Although the AHCA or any healthcare reform bill which may ultimately become law may give employers an opportunity to reduce coverage, competitive forces remain for an employer to offer more than the minimum permitted coverage. Thus, employers may well be selective regarding the degree to which they utilize such flexibility.
Of course, there are numerous potential roadblocks impeding the passage of the AHCA in its current form and any bill that may pass the Senate will likely be very different from the current version.

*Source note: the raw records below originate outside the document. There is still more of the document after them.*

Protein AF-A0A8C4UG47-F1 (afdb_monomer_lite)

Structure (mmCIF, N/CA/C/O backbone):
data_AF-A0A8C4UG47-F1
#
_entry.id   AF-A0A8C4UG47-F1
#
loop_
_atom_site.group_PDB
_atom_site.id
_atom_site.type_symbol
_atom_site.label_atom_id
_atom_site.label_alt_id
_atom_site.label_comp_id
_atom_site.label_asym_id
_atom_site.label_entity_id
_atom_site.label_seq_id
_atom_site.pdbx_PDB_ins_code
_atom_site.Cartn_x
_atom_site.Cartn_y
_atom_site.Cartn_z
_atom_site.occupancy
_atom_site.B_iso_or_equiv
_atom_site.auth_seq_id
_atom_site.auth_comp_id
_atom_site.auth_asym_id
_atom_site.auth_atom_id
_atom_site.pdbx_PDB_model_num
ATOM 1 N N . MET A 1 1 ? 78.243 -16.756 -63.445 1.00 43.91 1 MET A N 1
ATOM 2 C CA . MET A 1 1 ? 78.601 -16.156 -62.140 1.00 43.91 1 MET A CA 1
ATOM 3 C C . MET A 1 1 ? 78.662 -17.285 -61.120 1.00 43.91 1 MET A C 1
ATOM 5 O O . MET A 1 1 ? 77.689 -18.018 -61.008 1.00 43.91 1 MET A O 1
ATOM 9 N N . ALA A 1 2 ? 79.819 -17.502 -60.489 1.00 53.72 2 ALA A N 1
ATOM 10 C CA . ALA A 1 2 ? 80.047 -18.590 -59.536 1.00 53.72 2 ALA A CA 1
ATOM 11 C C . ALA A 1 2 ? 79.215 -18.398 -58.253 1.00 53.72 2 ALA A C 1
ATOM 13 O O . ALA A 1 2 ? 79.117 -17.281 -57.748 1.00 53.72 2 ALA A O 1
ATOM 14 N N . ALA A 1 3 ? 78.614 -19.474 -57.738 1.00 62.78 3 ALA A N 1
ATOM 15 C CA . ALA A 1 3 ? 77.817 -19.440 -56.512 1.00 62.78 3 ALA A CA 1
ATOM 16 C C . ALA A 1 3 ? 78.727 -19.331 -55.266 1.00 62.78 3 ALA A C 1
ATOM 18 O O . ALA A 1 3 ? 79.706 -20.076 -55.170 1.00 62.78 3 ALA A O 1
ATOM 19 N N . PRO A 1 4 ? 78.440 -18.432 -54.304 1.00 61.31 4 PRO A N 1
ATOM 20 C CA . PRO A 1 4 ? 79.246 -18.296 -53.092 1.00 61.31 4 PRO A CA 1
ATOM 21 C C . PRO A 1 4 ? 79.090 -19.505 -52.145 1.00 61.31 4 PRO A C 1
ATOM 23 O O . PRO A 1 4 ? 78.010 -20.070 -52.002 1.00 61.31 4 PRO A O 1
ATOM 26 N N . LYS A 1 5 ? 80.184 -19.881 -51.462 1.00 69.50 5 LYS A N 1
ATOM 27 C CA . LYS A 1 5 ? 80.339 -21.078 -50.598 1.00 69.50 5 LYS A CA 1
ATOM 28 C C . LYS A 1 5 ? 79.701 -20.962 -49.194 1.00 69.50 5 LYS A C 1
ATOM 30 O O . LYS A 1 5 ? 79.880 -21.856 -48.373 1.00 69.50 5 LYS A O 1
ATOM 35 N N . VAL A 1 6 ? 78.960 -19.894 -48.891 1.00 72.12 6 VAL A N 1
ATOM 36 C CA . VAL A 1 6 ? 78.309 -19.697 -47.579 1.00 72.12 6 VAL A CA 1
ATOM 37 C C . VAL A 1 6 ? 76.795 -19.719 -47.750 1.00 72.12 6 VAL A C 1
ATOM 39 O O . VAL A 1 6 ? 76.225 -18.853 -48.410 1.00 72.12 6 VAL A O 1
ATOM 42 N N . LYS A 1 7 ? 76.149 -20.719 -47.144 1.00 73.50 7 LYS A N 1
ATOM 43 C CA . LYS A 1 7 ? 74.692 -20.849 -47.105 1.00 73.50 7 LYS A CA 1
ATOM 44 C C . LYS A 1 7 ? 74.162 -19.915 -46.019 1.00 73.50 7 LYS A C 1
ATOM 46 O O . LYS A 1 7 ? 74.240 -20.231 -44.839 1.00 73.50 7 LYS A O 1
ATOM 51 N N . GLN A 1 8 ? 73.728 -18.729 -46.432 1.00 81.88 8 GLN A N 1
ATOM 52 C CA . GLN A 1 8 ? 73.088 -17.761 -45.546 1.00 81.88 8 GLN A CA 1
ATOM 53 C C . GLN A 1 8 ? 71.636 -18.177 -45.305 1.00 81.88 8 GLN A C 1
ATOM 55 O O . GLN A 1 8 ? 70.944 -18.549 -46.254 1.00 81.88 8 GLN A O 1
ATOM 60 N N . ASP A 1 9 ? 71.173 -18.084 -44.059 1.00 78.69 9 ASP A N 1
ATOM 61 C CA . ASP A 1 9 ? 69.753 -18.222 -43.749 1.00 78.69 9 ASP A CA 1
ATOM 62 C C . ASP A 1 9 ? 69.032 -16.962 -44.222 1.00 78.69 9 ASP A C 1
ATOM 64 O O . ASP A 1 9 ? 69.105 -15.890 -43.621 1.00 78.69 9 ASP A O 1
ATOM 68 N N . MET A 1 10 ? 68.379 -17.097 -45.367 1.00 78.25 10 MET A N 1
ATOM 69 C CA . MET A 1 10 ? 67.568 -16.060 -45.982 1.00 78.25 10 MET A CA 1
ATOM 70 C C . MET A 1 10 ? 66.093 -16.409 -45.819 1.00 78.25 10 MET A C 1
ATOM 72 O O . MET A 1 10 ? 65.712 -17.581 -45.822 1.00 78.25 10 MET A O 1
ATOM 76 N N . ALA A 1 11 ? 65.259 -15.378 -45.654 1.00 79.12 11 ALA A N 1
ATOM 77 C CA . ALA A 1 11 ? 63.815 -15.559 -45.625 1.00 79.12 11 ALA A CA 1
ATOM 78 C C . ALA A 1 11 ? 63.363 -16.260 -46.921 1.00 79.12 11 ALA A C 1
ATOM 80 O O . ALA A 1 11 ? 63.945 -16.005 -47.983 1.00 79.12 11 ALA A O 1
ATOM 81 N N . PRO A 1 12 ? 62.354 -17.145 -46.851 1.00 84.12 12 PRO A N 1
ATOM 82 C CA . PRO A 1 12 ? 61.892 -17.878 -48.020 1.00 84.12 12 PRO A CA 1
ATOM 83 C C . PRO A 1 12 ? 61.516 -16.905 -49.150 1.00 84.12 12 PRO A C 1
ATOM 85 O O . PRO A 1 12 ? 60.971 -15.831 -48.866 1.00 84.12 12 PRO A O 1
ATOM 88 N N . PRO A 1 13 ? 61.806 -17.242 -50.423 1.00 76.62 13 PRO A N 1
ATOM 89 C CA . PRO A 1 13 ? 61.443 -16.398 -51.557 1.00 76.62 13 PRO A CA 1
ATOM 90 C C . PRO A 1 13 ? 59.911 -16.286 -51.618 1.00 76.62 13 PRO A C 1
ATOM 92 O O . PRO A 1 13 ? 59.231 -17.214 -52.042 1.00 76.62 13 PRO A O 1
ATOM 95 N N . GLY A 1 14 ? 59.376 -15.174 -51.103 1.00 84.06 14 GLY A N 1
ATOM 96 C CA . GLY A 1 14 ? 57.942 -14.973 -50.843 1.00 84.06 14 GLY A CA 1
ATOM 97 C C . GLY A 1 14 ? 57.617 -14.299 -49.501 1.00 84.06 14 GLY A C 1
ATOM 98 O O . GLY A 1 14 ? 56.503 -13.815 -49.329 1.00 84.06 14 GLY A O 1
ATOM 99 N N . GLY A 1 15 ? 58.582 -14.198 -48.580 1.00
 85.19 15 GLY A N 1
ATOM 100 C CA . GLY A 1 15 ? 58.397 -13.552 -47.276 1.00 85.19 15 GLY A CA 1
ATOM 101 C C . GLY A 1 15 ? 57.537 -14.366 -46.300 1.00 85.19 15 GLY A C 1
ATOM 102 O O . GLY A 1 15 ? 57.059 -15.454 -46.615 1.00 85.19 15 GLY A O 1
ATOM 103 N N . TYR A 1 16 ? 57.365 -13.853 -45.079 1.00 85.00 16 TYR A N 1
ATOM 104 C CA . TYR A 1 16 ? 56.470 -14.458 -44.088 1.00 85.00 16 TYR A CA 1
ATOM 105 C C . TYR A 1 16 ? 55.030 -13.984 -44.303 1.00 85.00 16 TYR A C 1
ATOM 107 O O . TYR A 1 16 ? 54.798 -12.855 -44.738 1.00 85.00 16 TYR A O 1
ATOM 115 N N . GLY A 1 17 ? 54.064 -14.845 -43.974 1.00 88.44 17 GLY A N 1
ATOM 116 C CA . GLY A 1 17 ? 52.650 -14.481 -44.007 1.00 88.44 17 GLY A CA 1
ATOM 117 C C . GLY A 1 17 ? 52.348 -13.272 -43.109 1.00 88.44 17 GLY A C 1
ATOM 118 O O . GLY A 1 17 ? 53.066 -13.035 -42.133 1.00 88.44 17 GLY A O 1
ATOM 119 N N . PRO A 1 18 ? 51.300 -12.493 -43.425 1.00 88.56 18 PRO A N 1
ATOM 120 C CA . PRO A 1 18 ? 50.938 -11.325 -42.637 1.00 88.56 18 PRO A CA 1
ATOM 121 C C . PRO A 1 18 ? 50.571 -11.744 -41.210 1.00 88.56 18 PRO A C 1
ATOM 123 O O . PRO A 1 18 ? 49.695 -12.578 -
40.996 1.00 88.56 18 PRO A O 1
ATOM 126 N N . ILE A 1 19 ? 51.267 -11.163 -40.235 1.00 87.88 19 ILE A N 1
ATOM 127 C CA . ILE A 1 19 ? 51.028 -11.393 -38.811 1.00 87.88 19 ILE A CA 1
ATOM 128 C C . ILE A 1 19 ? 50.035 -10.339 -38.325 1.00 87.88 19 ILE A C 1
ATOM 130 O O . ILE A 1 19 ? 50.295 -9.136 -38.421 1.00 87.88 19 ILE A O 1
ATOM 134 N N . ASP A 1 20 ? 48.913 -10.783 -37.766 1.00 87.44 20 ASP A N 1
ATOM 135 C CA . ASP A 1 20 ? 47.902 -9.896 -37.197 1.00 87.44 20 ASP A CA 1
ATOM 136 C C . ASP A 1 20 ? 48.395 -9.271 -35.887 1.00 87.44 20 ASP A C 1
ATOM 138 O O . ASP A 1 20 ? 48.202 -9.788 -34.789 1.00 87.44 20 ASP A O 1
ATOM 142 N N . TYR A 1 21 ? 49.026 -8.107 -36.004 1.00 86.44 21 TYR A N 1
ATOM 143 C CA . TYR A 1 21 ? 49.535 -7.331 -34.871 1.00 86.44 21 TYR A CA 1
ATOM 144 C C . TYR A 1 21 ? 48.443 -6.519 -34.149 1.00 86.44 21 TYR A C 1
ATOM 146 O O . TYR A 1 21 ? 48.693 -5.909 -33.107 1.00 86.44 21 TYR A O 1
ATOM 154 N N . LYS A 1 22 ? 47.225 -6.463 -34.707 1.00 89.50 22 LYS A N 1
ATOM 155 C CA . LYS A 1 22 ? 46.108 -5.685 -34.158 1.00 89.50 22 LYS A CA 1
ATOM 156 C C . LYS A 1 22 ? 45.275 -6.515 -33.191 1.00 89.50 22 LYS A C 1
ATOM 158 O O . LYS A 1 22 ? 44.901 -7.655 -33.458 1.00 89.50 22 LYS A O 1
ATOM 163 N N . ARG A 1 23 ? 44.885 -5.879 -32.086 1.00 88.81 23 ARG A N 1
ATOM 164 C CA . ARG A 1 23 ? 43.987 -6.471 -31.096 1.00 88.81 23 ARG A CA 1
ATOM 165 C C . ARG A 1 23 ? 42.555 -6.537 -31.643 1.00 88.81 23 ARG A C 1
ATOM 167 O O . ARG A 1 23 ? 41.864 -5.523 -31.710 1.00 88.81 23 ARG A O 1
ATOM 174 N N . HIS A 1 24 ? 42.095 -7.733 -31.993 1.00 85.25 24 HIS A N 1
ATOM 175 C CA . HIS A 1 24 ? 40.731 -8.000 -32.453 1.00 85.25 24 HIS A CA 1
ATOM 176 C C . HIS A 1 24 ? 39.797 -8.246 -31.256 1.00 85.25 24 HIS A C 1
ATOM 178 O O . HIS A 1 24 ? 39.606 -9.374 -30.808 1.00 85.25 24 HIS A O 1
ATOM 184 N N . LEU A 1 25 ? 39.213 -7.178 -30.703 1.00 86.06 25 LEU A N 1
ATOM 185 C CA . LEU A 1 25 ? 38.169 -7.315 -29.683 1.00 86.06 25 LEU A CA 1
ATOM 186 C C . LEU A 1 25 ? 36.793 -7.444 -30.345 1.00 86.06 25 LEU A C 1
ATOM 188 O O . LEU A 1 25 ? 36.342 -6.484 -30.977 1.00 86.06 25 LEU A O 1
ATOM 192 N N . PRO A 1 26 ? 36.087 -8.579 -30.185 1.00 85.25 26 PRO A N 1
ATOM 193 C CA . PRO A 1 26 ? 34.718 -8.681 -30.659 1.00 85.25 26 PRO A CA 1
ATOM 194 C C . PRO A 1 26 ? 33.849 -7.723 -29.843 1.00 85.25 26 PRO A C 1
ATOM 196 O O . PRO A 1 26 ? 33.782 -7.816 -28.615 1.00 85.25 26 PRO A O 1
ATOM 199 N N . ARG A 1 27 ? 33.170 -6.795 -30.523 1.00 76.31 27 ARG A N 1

The AHCA bill is framed as budget reconciliation legislation so that it can be passed in the Senate with just 51 votes, as opposed to the 60 votes needed to overcome a filibuster for regular legislation. In the Senate, however, the Byrd Rule allows Senators to raise a procedural objection in attempt to block legislation which is brought as budget reconciliation legislation if it is believed to have non-budgetary components. The Senate Parliamentarian, a non-elected and nonpartisan advisor, provides advice regarding the objection to the Senate Presiding Officer, Vice-President Mike Pence for a formal determination regarding the objection. Arguably components such as the age rating, continuous coverage requirements, and state waiver provisions will be determined to be non-budgetary and thus will likely be removed. After provisions that fail to satisfy the Byrd Rule requirements are removed, the remaining provisions will undergo scrutiny and debate by the Senate. Likely, many provisions will be modified by the Senate. If a modified bill is approved by the Senate, it will then have to be returned to and considered by the House for approval. Whether there will be sufficient political compromise to create a bill acceptable to enough Senators and Representatives remains to be seen.
There have been significant changes in health care benefits during the past few years and it does not appear that the end of significant change is near.